Third molar, commonly known as wisdom tooth, is the third molar in each quadrant of the human dentition, located at the posterior of the dental arch.
Scientific name: ”Dens sapientiae” or ”Dens serotinus”
Starting with the age of 8-10 years on the radiograph can be seen the presence or absence of wisdom tooth buds.
At the age of 12, the crown is formed and at the age of 17-18 years, the average age of an appropriate eruption, the roots are developed. At age of 25 years, 90% of wisdom teeth, with enough space on the dental arch, begin to erupt. In some cases, however, they appear later or not at all. Statistics have shown that 20-25% of the population do not have this tooth’s bud. In general, an adult has four wisdom teeth, one in each quadrant, but there are cases when they can be fewer or more (in this case are called supernumerary teeth).
In the past, wisdom teeth were useful on chewing tough aliments, so our predecessors had more developed jaws and enough space for all the teeth on the arch.
In time, modified diet and consumption of soft aliments, caused the underdevelopment of the jaws, but the normal number of teeth on the arch remained the same. So, considering that the wisdom teeth erupts last, if it has not enough space on the arch, in his attempt to create the needed space, it changes the position of the other teeth already erupted on the arch. Sometimes, arches are not spacious enough for wisdom teeth to erupt, so the molars remain in the bone, meaning that the third molar is impacted. At the same time, he can find a small space and partially erupts, remaining semi-impacted.

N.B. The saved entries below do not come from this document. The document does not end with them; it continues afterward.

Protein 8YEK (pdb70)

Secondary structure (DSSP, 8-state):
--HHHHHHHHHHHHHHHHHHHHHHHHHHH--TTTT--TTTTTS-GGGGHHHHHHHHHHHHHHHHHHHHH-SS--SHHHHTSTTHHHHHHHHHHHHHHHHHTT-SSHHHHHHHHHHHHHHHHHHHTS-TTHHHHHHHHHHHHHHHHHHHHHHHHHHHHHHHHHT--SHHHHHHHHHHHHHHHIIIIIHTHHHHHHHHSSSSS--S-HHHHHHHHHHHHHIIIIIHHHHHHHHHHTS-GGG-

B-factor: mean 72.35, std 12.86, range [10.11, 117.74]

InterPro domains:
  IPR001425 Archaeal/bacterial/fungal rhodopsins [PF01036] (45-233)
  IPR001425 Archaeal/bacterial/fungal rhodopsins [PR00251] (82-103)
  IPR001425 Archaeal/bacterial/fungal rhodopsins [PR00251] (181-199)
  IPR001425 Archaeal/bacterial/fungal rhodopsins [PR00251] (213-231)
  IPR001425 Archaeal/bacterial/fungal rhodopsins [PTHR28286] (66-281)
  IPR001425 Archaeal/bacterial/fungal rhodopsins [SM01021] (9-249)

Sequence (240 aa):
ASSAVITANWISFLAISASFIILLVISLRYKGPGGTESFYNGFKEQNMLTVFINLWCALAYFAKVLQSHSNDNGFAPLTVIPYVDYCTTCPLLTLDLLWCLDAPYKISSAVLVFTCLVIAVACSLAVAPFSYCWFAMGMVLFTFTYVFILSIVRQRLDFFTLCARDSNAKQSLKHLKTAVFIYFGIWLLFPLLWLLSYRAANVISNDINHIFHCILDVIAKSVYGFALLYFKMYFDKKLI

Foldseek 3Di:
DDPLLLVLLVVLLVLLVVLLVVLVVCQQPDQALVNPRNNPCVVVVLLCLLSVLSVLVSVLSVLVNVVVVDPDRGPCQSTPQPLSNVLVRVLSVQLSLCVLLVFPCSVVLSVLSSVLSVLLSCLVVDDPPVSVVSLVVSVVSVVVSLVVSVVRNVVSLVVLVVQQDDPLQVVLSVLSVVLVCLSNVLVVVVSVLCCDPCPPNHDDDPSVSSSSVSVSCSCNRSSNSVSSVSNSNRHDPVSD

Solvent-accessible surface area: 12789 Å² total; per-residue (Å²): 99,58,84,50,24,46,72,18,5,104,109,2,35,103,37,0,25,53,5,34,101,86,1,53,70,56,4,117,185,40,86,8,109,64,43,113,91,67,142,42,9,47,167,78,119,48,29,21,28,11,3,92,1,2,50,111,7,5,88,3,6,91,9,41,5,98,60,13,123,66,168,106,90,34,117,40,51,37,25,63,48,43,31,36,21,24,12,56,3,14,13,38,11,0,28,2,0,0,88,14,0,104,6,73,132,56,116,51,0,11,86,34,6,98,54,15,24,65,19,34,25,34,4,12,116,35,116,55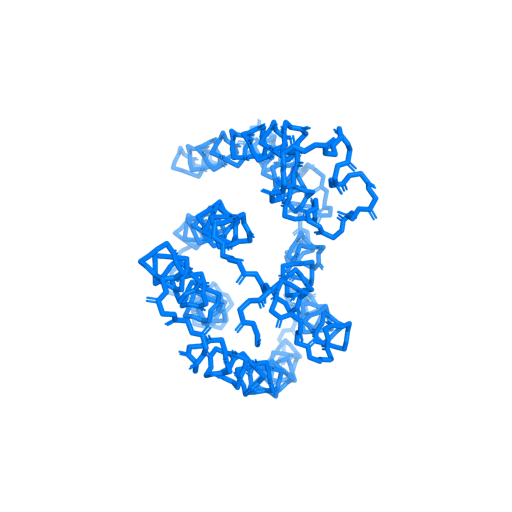,89,143,12,123,89,107,44,54,125,11,65,102,44,32,70,111,2,43,92,62,5,55,63,13,0,139,130,46,22,91,59,8,65,151,31,10,201,76,89,70,3,105,79,0,7,126,58,0,94,69,0,15,141,14,7,15,26,25,36,90,66,36,33,92,15,16,77,58,2,136,52,48,56,105,105,31,48,124,62,72,21,36,45,93,30,5,86,18,6,34,62,8,11,11,74,2,2,71,9,0,24,65,0,45,50,98,10,66,94,170,53,148

Radius of gyration: 18.87 Å;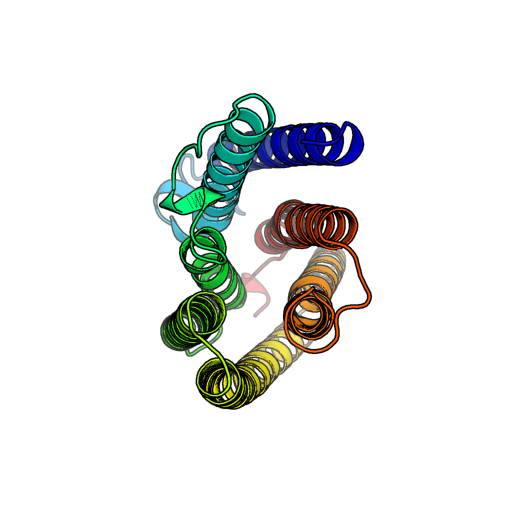 Cα contacts (8 Å, |Δi|>4): 259; chains: 1; bounding box: 39×28×55 Å

Organism: Guillardia theta (strain CCMP2712) (NCBI:txid905079)

Structure (mmCIF, N/CA/C/O backbone):
data_8YEK
#
_entry.id   8YEK
#
_cell.length_a   1.00
_cell.length_b   1.00
_cell.length_c   1.00
_cell.angle_alpha   90.00
_cell.angle_beta   90.00
_cell.angle_gamma   90.00
#
_symmetry.space_group_name_H-M   'P 1'
#
loop_
_entity.id
_entity.type
_entity.pdbx_description
1 polymer GtCCR2
2 non-polymer RETINAL
3 non-polymer 1,2-DIACYL-SN-GLYCERO-3-PHOSPHOCHOLINE
4 water water
#
loop_
_atom_site.group_PDB
_atom_site.id
_atom_site.type_symbol
_atom_site.label_atom_id
_atom_site.label_alt_id
_atom_site.label_comp_id
_atom_site.label_asym_id
_atom_site.label_entity_id
_atom_site.label_seq_id
_atom_site.pdbx_PDB_ins_code
_atom_site.Cartn_x
_atom_site.Cartn_y
_atom_site.Cartn_z
_atom_site.occupancy
_atom_site.B_iso_or_equiv
_atom_site.auth_seq_id
_atom_site.auth_comp_id
_atom_site.auth_asym_id
_atom_site.auth_atom_id
_atom_site.pdbx_PDB_model_num
ATOM 1 N N . ALA A 1 28 ? 118.550 113.586 111.214 1.00 83.69 3 ALA A N 1
ATOM 2 C CA . ALA A 1 28 ? 119.262 112.497 111.943 1.00 83.47 3 ALA A CA 1
ATOM 3 C C . ALA A 1 28 ? 118.485 111.187 111.806 1.00 83.49 3 ALA A C 1
ATOM 4 O O . ALA A 1 28 ? 117.313 111.198 111.363 1.00 83.53 3 ALA A O 1
ATOM 6 N N . SER A 1 29 ? 119.115 110.092 112.207 1.00 83.38 4 SER A N 1
ATOM 7 C CA . SER A 1 29 ? 118.506 108.745 112.156 1.00 83.42 4 SER A CA 1
ATOM 8 C C . SER A 1 29 ? 117.422 108.621 113.228 1.00 82.84 4 SER A C 1
ATOM 9 O O . SER A 1 29 ? 117.405 109.394 114.216 1.00 82.94 4 SER A O 1
ATOM 12 N N . SER A 1 30 ? 116.546 107.646 113.049 1.00 82.30 5 SER A N 1
ATOM 13 C CA . SER A 1 30 ? 115.454 107.359 114.011 1.00 82.12 5 SER A CA 1
ATOM 14 C C . SER A 1 30 ? 116.046 107.037 115.388 1.00 81.79 5 SER A C 1
ATOM 15 O O . SER A 1 30 ? 115.535 107.532 116.400 1.00 81.66 5 SER A O 1
ATOM 18 N N . ALA A 1 31 ? 117.091 106.222 115.433 1.00 81.30 6 ALA A N 1
ATOM 19 C CA . ALA A 1 31 ? 117.719 105.829 116.712 1.00 81.17 6 ALA A CA 1
ATOM 20 C C . ALA A 1 31 ? 118.283 107.073 117.406 1.00 80.54 6 ALA A C 1
ATOM 21 O O . ALA A 1 31 ? 118.107 107.213 118.627 1.00 80.29 6 ALA A O 1
ATOM 23 N N . VAL A 1 32 ? 118.931 107.954 116.655 1.00 79.64 7 VAL A N 1
ATOM 24 C CA . VAL A 1 32 ? 119.575 109.151 117.257 1.00 79.28 7 VAL A CA 1
ATOM 25 C C . VAL A 1 32 ? 118.493 110.040 117.871 1.00 79.01 7 VAL A C 1
ATOM 26 O O . VAL A 1 32 ? 118.650 110.482 119.021 1.00 79.34 7 VAL A O 1
ATOM 30 N N . ILE A 1 33 ? 117.427 110.293 117.134 1.00 78.15 8 ILE A N 1
ATOM 31 C CA . ILE A 1 33 ? 116.354 111.207 117.622 1.00 77.81 8 ILE A CA 1
ATOM 32 C C . ILE A 1 33 ? 115.653 110.553 118.813 1.00 76.83 8 ILE A C 1
ATOM 33 O O . ILE A 1 33 ? 115.330 111.266 119.779 1.00 76.94 8 ILE A O 1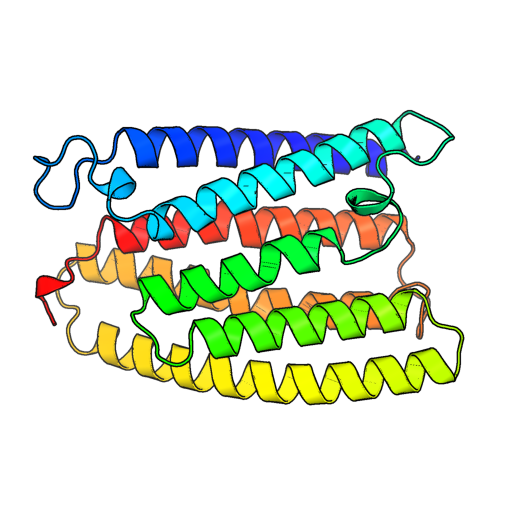
ATOM 38 N N . THR A 1 34 ? 115.426 109.248 118.758 1.00 75.38 9 THR A N 1
ATOM 39 C CA . THR A 1 34 ? 114.764 108.540 119.876 1.00 74.56 9 THR A CA 1
ATOM 40 C C . THR A 1 34 ? 115.633 108.644 121.130 1.00 73.74 9 THR A C 1
ATOM 41 O O . THR A 1 34 ? 115.092 108.936 122.213 1.00 73.49 9 THR A O 1
ATOM 45 N N . ALA A 1 35 ? 116.932 108.406 120.996 1.00 73.24 10 ALA A N 1
ATOM 46 C CA . ALA A 1 35 ? 117.860 108.483 122.147 1.00 72.94 10 ALA A CA 1
ATOM 47 C C . ALA A 1 35 ? 117.880 109.916 122.686 1.00 72.80 10 ALA A C 1
ATOM 48 O O . ALA A 1 35 ? 117.866 110.095 123.916 1.00 73.01 10 ALA A O 1
ATOM 50 N N . ASN A 1 36 ? 117.922 110.902 121.801 1.00 72.15 11 ASN A N 1
ATOM 51 C CA . ASN A 1 36 ? 117.943 112.320 122.236 1.00 71.68 11 ASN A CA 1
ATOM 52 C C . ASN A 1 36 ? 116.673 112.635 123.024 1.00 70.95 11 ASN A C 1
ATOM 53 O O . ASN A 1 36 ? 116.763 113.256 124.096 1.00 71.13 11 ASN A O 1
ATOM 58 N N . TRP A 1 37 ? 115.524 112.226 122.509 1.00 69.79 12 TRP A N 1
ATOM 59 C CA . TRP A 1 37 ? 114.238 112.493 123.199 1.00 69.38 12 TRP A CA 1
ATOM 60 C C . TRP A 1 37 ? 114.213 111.800 124.561 1.00 68.74 12 TRP A C 1
ATOM 61 O O . TRP A 1 37 ? 113.813 112.433 125.553 1.00 68.49 12 TRP A O 1
ATOM 72 N N . ILE A 1 38 ? 114.626 110.541 124.609 1.00 68.00 13 ILE A N 1
ATOM 73 C CA . ILE A 1 38 ? 114.592 109.777 125.886 1.00 67.27 13 ILE A CA 1
ATOM 74 C C . ILE A 1 38 ? 115.519 110.453 126.895 1.00 66.61 13 ILE A C 1
ATOM 75 O O . ILE A 1 38 ? 115.115 110.629 128.058 1.00 66.31 13 ILE A O 1
ATOM 80 N N . SER A 1 39 ? 116.724 110.814 126.474 1.00 66.16 14 SER A N 1
ATOM 81 C CA . SER A 1 39 ? 117.706 111.458 127.379 1.00 65.94 14 SER A CA 1
ATOM 82 C C . SER A 1 39 ? 117.150 112.798 127.870 1.00 65.67 14 SER A C 1
ATOM 83 O O . SER A 1 39 ? 117.240 113.091 129.069 1.00 65.90 14 SER A O 1
ATOM 86 N N . PHE A 1 40 ? 116.588 113.588 126.970 1.00 64.87 15 PHE A N 1
ATOM 87 C CA . PHE A 1 40 ? 116.048 114.912 127.350 1.00 64.62 15 PHE A CA 1
ATOM 88 C C . PHE A 1 40 ? 114.931 114.733 128.379 1.00 64.23 15 PHE A C 1
ATOM 89 O O . PHE A 1 40 ? 114.925 115.442 129.397 1.00 64.46 15 PHE A O 1
ATOM 97 N N . LEU A 1 41 ? 114.016 113.806 128.126 1.00 63.41 16 LEU A N 1
ATOM 98 C CA . LEU A 1 41 ? 112.888 113.576 129.066 1.00 63.26 16 LEU A CA 1
ATOM 99 C C . LEU A 1 41 ? 113.426 113.095 130.415 1.00 62.65 16 LEU A C 1
ATOM 100 O O . LEU A 1 41 ? 112.956 113.587 131.452 1.00 62.91 16 LEU A O 1
ATOM 105 N N . ALA A 1 42 ? 114.379 112.171 130.411 1.00 62.35 17 ALA A N 1
ATOM 106 C CA . ALA A 1 42 ? 114.926 111.615 131.671 1.00 62.18 17 ALA A CA 1
ATOM 107 C C . ALA A 1 42 ? 115.597 112.732 132.478 1.00 62.35 17 ALA A C 1
ATOM 108 O O . ALA A 1 42 ? 115.344 112.839 133.692 1.00 62.48 17 ALA A O 1
ATOM 110 N N . ILE A 1 43 ? 116.402 113.556 131.827 1.00 62.06 18 ILE A N 1
ATOM 111 C CA . ILE A 1 43 ? 117.144 114.623 132.551 1.00 61.99 18 ILE A CA 1
ATOM 112 C C . ILE A 1 43 ? 116.145 115.681 133.031 1.00 61.48 18 ILE A C 1
ATOM 113 O O . ILE A 1 43 ? 116.316 116.200 134.143 1.00 61.49 18 ILE A O 1
ATOM 118 N N . SER A 1 44 ? 115.132 115.999 132.238 1.00 60.65 19 SER A N 1
ATOM 119 C CA . SER A 1 44 ? 114.108 116.992 132.656 1.00 60.28 19 SER A CA 1
ATOM 120 C C . SER A 1 44 ? 113.366 116.477 133.895 1.00 60.05 19 SER A C 1
ATOM 121 O O . SER A 1 44 ? 113.185 117.243 134.858 1.00 60.22 19 SER A O 1
ATOM 124 N N . ALA A 1 45 ? 112.952 115.215 133.879 1.00 60.00 20 ALA A N 1
ATOM 125 C CA . ALA A 1 45 ? 112.223 114.623 135.023 1.00 60.43 20 ALA A CA 1
ATOM 126 C C . ALA A 1 45 ? 113.139 114.619 136.251 1.00 60.74 20 ALA A C 1
ATOM 127 O O . ALA A 1 45 ? 112.678 114.963 137.357 1.00 60.70 20 ALA A O 1
ATOM 129 N N . SER A 1 46 ? 114.399 114.260 136.064 1.00 61.19 21 SER A N 1
ATOM 130 C CA . SER A 1 46 ? 115.387 114.224 137.167 1.00 61.22 21 SER A CA 1
ATOM 131 C C . SER A 1 46 ? 115.580 115.633 137.743 1.00 60.77 21 SER A C 1
ATOM 132 O O . SER A 1 46 ? 115.589 115.748 138.969 1.00 60.79 21 SER A O 1
ATOM 135 N N . PHE A 1 47 ? 115.727 116.655 136.895 1.00 60.42 22 PHE A N 1
ATOM 136 C CA . PHE A 1 47 ? 115.870 118.073 137.332 1.00 60.39 22 PHE A CA 1
ATOM 137 C C . PHE A 1 47 ? 114.643 118.495 138.141 1.00 60.48 22 PHE A C 1
ATOM 138 O O . PHE A 1 47 ? 114.814 119.095 139.214 1.00 60.85 22 PHE A O 1
ATOM 146 N N . ILE A 1 48 ? 113.446 118.205 137.638 1.00 60.35 23 ILE A N 1
ATOM 147 C CA . ILE A 1 48 ? 112.195 118.661 138.311 1.00 60.46 23 ILE A CA 1
ATOM 148 C C . ILE A 1 48 ? 112.030 117.921 139.650 1.00 60.42 23 ILE A C 1
ATOM 149 O O . ILE A 1 48 ? 111.601 118.575 140.602 1.00 60.48 23 ILE A O 1
ATOM 154 N N . ILE A 1 49 ? 112.373 116.640 139.740 1.00 60.70 24 ILE A N 1
ATOM 155 C CA . ILE A 1 49 ? 112.262 115.896 141.027 1.00 61.25 24 ILE A CA 1
ATOM 156 C C . ILE A 1 49 ? 113.312 116.423 142.006 1.00 61.25 24 ILE A C 1
ATOM 157 O O . ILE A 1 49 ? 112.976 116.645 143.185 1.00 61.08 24 ILE A O 1
ATOM 162 N N . LEU A 1 50 ? 114.542 116.613 141.545 1.00 61.50 25 LEU A N 1
ATOM 163 C CA . LEU A 1 50 ? 115.630 117.094 142.436 1.00 61.77 25 LEU A CA 1
ATOM 164 C C . LEU A 1 50 ? 115.296 118.495 142.948 1.00 61.89 25 LEU A C 1
ATOM 165 O O . LEU A 1 50 ? 115.509 118.753 144.144 1.00 62.12 25 LEU A O 1
ATOM 170 N N . LEU A 1 51 ? 114.790 119.365 142.082 1.00 61.58 26 LEU A N 1
ATOM 171 C CA . LEU A 1 51 ? 114.435 120.744 142.502 1.00 61.70 26 LEU A CA 1
ATOM 172 C C . LEU A 1 51 ? 113.313 120.686 143.539 1.00 61.81 26 LEU A C 1
ATOM 173 O O . LEU A 1 51 ? 113.389 121.414 144.540 1.00 62.21 26 LEU A O 1
ATOM 178 N N . VAL A 1 52 ? 112.308 119.853 143.313 1.00 61.71 27 VAL A N 1
ATOM 179 C CA . VAL A 1 52 ? 111.172 119.754 144.268 1.00 62.19 27 VAL A CA 1
ATOM 180 C C . VAL A 1 52 ? 111.703 119.252 145.612 1.00 62.41 27 VAL A C 1
ATOM 181 O O . VAL A 1 52 ? 111.336 119.824 146.657 1.00 62.59 27 VAL A O 1
ATOM 185 N N . ILE A 1 53 ? 112.550 118.235 145.591 1.00 63.03 28 ILE A N 1
ATOM 186 C CA . ILE A 1 53 ? 113.078 117.652 146.853 1.00 63.58 28 ILE A CA 1
ATOM 187 C C . ILE A 1 53 ? 113.913 118.709 147.577 1.00 63.94 28 ILE A C 1
ATOM 188 O O . ILE A 1 53 ? 113.762 118.856 148.805 1.00 64.25 28 ILE A O 1
ATOM 193 N N . SER A 1 54 ? 114.761 119.425 146.852 1.00 64.30 29 SER A N 1
ATOM 194 C CA . SER A 1 54 ? 115.633 120.459 147.464 1.00 64.76 29 SER A CA 1
ATOM 195 C C . SER A 1 54 ? 114.768 121.565 148.077 1.00 64.95 29 SER A C 1
ATOM 196 O O . SER A 1 54 ? 115.046 121.987 149.212 1.00 65.45 29 SER A O 1
ATOM 199 N N . LEU A 1 55 ? 113.750 122.021 147.357 1.00 65.11 30 LEU A N 1
ATOM 200 C CA . LEU A 1 55 ? 112.883 123.111 147.873 1.00 64.95 30 LEU A CA 1
ATOM 201 C C . LEU A 1 55 ? 112.109 122.631 149.102 1.00 65.75 30 LEU A C 1
ATOM 202 O O . LEU A 1 55 ? 111.969 123.425 150.048 1.00 65.81 30 LEU A O 1
ATOM 207 N N . ARG A 1 56 ? 111.642 121.389 149.098 1.00 66.80 31 ARG A N 1
ATOM 208 C CA . ARG A 1 56 ? 110.836 120.857 150.224 1.00 67.87 31 ARG A CA 1
ATOM 209 C C . ARG A 1 56 ? 111.727 120.377 151.370 1.00 68.78 31 ARG A C 1
ATOM 210 O O . ARG A 1 56 ? 111.174 120.112 152.450 1.00 69.35 31 ARG A O 1
ATOM 218 N N . TYR A 1 57 ? 113.033 120.247 151.162 1.00 69.56 32 TYR A N 1
ATOM 219 C CA . TYR A 1 57 ? 113.936 119.741 152.220 1.00 70.44 32 TYR A CA 1
ATOM 220 C C . TYR A 1 57 ? 114.037 120.777 153.339 1.00 70.87 32 TYR A C 1
ATOM 221 O O . TYR A 1 57 ? 114.264 121.964 153.068 1.00 71.58 32 TYR A O 1
ATOM 230 N N . LYS A 1 58 ? 113.886 120.326 154.576 1.00 72.46 33 LYS A N 1
ATOM 231 C CA . LYS A 1 58 ? 113.869 121.224 155.757 1.00 73.60 33 LYS A CA 1
ATOM 232 C C . LYS A 1 58 ? 115.082 120.981 156.655 1.00 74.42 33 LYS A C 1
ATOM 233 O O . LYS A 1 58 ? 115.051 121.418 157.813 1.00 74.68 33 LYS A O 1
ATOM 239 N N . GLY A 1 59 ? 116.118 120.318 156.156 1.00 75.48 34 GLY A N 1
ATOM 240 C CA . GLY A 1 59 ? 117.333 120.088 156.943 1.00 76.09 34 GLY A CA 1
ATOM 241 C C . GLY A 1 59 ? 117.215 118.846 157.808 1.00 76.82 34 GLY A C 1
ATOM 242 O O . GLY A 1 59 ? 116.149 118.243 157.929 1.00 76.99 34 GLY A O 1
ATOM 243 N N . PRO A 1 60 ? 118.326 118.426 158.440 1.00 77.63 35 PRO A N 1
ATOM 244 C CA . PRO A 1 60 ? 118.291 117.236 159.289 1.00 78.01 35 PRO A CA 1
ATOM 245 C C . PRO A 1 60 ? 117.289 117.347 160.449 1.00 78.55 35 PRO A C 1
ATOM 246 O O . PRO A 1 60 ? 116.653 116.357 160.783 1.00 79.10 35 PRO A O 1
ATOM 250 N N . GLY A 1 61 ? 117.148 118.550 161.008 1.00 78.80 36 GLY A N 1
ATOM 251 C CA . GLY A 1 61 ? 116.231 118.839 162.123 1.00 78.94 36 GLY A CA 1
ATOM 252 C C . GLY A 1 61 ? 114.785 118.967 161.686 1.00 79.00 36 GLY A C 1
ATOM 253 O O . GLY A 1 61 ? 113.900 118.905 162.565 1.00 78.97 36 GLY A O 1
ATOM 254 N N . GLY A 1 62 ? 114.529 119.193 160.397 1.00 78.94 37 GLY A N 1
ATOM 255 C CA . GLY A 1 62 ? 113.160 119.402 159.893 1.00 79.30 37 GLY A CA 1
ATOM 256 C C . GLY A 1 62 ? 112.519 120.660 160.456 1.00 79.80 37 GLY A C 1
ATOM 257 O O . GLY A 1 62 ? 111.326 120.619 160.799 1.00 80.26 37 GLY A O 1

Due to lack of space, the third molars, in most cases, can produce pain, infections, damages to other teeth on the arch, or may be asymptomatic, changing the position on the arch of the other present teeth, resulting in rotating, malposition and crowding of the frontal group .
Experts believe that wisdom teeth should be extracted when they are impacted or semi-impacted to avoid the possibility of complications (cysts, tumors, damage of the adjacent teeth, etc.)
Reasons for recommending wisdom tooth’s extraction:
– If the molar shows painful symptoms, if it is infected or decayed, his very posterior position hampers treatment options, the extraction is the recommended treatment
– A semi-erupted molar has a greater risk of infection and cavities over time, so often it is indicated to be extracted
– Impacted wisdom teeth show often very high risk of diseases such as tumors, cysts, erosion of adjacent teeth, so it is better to prevent these diseases by extraction.
– In an orthodontic perspective, if wisdom teeth interfere with the orthodontic treatment plan, preventing the successful completion of it, it is recommended the extraction of the third molar.
If you do decide to preserve an impacted wisdom tooth that is asymptomatic, it’s recommended:
– Periodically radiographic check (every 3-4 years) of the molar’s evolution to detect the possibility of complications listed above.
– Painful symptoms can occur long after the installation of a problem, so at the time of occurrence significant damages already exist and may be irreversible.